Task item:
Within the records below, reproduce without change the lines from the line that has "ATOM 68 C C" through the line that has "ATOM 74 N N", and only those.

Listed entries:
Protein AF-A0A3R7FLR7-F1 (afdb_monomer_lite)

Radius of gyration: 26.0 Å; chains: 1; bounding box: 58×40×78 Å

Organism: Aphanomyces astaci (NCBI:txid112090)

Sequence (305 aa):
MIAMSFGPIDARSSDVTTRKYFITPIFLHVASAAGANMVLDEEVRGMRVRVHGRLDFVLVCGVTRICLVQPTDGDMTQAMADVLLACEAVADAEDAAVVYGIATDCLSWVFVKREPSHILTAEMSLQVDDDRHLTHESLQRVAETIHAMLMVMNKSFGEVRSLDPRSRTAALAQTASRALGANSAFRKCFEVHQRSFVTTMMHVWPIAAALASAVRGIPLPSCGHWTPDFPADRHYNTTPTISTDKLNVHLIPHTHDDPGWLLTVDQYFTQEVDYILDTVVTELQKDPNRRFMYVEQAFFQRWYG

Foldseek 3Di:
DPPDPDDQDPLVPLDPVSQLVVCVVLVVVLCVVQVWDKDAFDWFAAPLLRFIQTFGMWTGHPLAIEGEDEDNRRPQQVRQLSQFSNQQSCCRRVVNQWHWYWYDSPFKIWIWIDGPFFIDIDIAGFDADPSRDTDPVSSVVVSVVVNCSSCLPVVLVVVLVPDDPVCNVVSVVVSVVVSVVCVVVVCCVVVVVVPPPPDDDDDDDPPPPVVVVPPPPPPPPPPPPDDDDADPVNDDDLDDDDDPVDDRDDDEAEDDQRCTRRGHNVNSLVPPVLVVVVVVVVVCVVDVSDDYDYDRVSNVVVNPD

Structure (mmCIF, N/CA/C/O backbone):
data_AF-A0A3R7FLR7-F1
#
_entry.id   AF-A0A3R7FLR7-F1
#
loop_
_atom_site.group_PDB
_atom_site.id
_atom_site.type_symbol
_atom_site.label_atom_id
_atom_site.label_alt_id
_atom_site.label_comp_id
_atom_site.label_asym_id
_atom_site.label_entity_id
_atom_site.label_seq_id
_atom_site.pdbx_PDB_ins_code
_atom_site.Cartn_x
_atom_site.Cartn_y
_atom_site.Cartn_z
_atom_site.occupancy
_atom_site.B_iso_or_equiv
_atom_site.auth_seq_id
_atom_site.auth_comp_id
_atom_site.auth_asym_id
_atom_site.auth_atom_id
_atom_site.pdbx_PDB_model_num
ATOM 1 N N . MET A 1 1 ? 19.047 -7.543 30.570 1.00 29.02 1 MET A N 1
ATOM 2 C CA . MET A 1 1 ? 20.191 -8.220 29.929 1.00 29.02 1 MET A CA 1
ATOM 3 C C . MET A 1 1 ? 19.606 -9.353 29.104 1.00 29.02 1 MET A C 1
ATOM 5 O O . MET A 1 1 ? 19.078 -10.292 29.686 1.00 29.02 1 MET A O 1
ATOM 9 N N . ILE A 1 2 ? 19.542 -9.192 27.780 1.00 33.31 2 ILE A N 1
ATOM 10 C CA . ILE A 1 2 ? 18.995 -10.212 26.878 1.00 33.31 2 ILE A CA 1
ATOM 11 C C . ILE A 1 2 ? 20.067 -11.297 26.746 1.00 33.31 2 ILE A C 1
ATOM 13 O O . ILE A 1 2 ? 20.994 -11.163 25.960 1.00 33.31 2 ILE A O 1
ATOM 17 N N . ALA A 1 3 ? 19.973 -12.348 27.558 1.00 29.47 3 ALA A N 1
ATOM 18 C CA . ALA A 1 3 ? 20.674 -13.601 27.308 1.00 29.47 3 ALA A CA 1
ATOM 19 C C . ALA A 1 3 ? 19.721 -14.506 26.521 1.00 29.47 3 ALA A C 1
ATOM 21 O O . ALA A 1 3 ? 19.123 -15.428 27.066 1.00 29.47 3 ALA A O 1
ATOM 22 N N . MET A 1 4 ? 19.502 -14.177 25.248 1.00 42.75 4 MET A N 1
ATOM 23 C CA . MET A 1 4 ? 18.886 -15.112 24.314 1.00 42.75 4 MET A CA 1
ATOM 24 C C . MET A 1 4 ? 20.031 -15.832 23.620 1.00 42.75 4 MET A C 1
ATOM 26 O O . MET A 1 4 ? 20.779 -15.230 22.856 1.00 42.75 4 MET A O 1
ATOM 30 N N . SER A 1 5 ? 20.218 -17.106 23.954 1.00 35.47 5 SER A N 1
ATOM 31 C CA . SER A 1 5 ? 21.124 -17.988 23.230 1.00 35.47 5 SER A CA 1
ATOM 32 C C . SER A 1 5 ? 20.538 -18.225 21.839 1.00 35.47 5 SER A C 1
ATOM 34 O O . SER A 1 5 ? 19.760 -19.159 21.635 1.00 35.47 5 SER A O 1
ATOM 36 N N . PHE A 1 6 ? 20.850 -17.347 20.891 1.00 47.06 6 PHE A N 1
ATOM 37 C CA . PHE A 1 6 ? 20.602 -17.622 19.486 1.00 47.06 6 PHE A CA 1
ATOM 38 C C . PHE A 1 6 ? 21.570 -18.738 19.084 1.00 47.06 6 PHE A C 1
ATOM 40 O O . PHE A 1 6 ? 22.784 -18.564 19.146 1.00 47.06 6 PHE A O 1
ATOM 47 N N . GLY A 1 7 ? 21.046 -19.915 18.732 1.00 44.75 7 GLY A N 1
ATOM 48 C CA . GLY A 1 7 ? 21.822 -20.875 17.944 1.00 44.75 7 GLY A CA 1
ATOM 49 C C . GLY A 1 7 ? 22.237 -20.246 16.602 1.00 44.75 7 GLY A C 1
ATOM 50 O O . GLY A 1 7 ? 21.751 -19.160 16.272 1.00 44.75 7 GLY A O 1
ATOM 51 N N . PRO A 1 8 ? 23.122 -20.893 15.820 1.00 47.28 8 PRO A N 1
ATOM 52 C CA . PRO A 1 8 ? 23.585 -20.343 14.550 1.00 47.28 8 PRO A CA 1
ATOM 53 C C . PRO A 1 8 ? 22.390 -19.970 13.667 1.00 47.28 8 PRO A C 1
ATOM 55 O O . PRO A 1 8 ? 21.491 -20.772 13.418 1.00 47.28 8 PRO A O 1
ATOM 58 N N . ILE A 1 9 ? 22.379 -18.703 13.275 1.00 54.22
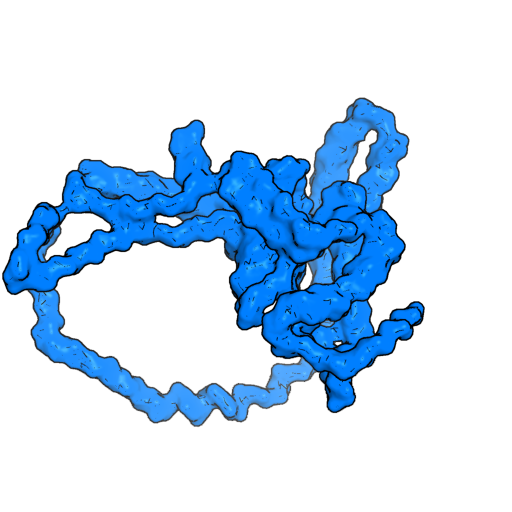 9 ILE A N 1
ATOM 59 C CA . ILE A 1 9 ? 21.252 -18.004 12.673 1.00 54.22 9 ILE A CA 1
ATOM 60 C C . ILE A 1 9 ? 21.119 -18.432 11.212 1.00 54.22 9 ILE A C 1
ATOM 62 O O . ILE A 1 9 ? 22.056 -18.252 10.436 1.00 54.22 9 ILE A O 1
ATOM 66 N N . ASP A 1 10 ? 19.945 -18.924 10.813 1.00 56.38 10 ASP A N 1
ATOM 67 C CA . ASP A 1 10 ? 19.584 -19.046 9.397 1.00 56.38 10 ASP A CA 1
ATOM 68 C C . ASP A 1 10 ? 18.580 -17.955 9.006 1.00 56.38 10 ASP A C 1
ATOM 70 O O . ASP A 1 10 ? 17.444 -18.213 8.617 1.00 56.38 10 ASP A O 1
ATOM 74 N N . ALA A 1 11 ? 19.003 -16.692 9.124 1.00 53.56 11 ALA A N 1
ATOM 75 C CA . ALA A 1 11 ? 18.242 -15.529 8.651 1.00 53.56 11 ALA A CA 1
ATOM 76 C C . ALA A 1 11 ? 18.077 -15.513 7.118 1.00 53.56 11 ALA A C 1
ATOM 78 O O . ALA A 1 11 ? 17.397 -14.652 6.577 1.00 53.56 11 ALA A O 1
ATOM 79 N N . ARG A 1 12 ? 18.707 -16.465 6.417 1.00 54.91 12 ARG A N 1
ATOM 80 C CA . ARG A 1 12 ? 18.528 -16.718 4.985 1.00 54.91 12 ARG A CA 1
ATOM 81 C C . ARG A 1 12 ? 17.619 -17.916 4.713 1.00 54.91 12 ARG A C 1
ATOM 83 O O . ARG A 1 12 ? 17.456 -18.277 3.549 1.00 54.91 12 ARG A O 1
ATOM 90 N N . SER A 1 13 ? 17.034 -18.519 5.752 1.00 62.72 13 SER A N 1
ATOM 91 C CA . SER A 1 13 ? 16.074 -19.601 5.587 1.00 62.72 13 SER A CA 1
ATOM 92 C C . SER A 1 13 ? 14.927 -19.102 4.722 1.00 62.72 13 SER A C 1
ATOM 94 O O . SER A 1 13 ? 14.307 -18.078 5.023 1.00 62.72 13 SER A O 1
ATOM 96 N N . SER A 1 14 ? 14.645 -19.825 3.641 1.00 62.88 14 SER A N 1
ATOM 97 C CA . SER A 1 14 ? 13.494 -19.559 2.779 1.00 62.88 14 SER A CA 1
ATOM 98 C C . SER A 1 14 ? 12.171 -19.846 3.495 1.00 62.88 14 SER A C 1
ATOM 100 O O . SER A 1 14 ? 11.143 -19.288 3.113 1.00 62.88 14 SER A O 1
ATOM 102 N N . ASP A 1 15 ? 12.193 -20.616 4.587 1.00 70.81 15 ASP A N 1
ATOM 103 C CA . ASP A 1 15 ? 11.013 -20.936 5.383 1.00 70.81 15 ASP A CA 1
ATOM 104 C C . ASP A 1 15 ? 10.566 -19.751 6.257 1.00 70.81 15 ASP A C 1
ATOM 106 O O . ASP A 1 15 ? 11.230 -19.348 7.218 1.00 70.81 15 ASP A O 1
ATOM 110 N N . VAL A 1 16 ? 9.382 -19.224 5.934 1.00 68.81 16 VAL A N 1
ATOM 111 C CA . VAL A 1 16 ? 8.694 -18.154 6.675 1.00 68.81 16 VAL A CA 1
ATOM 112 C C . VAL A 1 16 ? 8.513 -18.538 8.148 1.00 68.81 16 VAL A C 1
ATOM 114 O O . VAL A 1 16 ? 8.672 -17.694 9.026 1.00 68.81 16 VAL A O 1
ATOM 117 N N . THR A 1 17 ? 8.242 -19.811 8.446 1.00 72.69 17 THR A N 1
ATOM 118 C CA . THR A 1 17 ? 7.998 -20.293 9.815 1.00 72.69 17 THR A CA 1
ATOM 119 C C . THR A 1 17 ? 9.243 -20.133 10.685 1.00 72.69 17 THR A C 1
ATOM 121 O O . THR A 1 17 ? 9.179 -19.603 11.795 1.00 72.69 17 THR A O 1
ATOM 124 N N . THR A 1 18 ? 10.402 -20.521 10.155 1.00 74.19 18 THR A N 1
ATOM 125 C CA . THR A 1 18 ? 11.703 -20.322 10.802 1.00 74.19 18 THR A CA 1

Written solution:
ATOM 68 C C . ASP A 1 10 ? 18.580 -17.955 9.006 1.00 56.38 10 ASP A C 1
ATOM 70 O O . ASP A 1 10 ? 17.444 -18.213 8.617 1.00 56.38 10 ASP A O 1
ATOM 74 N N . ALA A 1 11 ? 19.003 -16.692 9.124 1.00 53.56 11 ALA A N 1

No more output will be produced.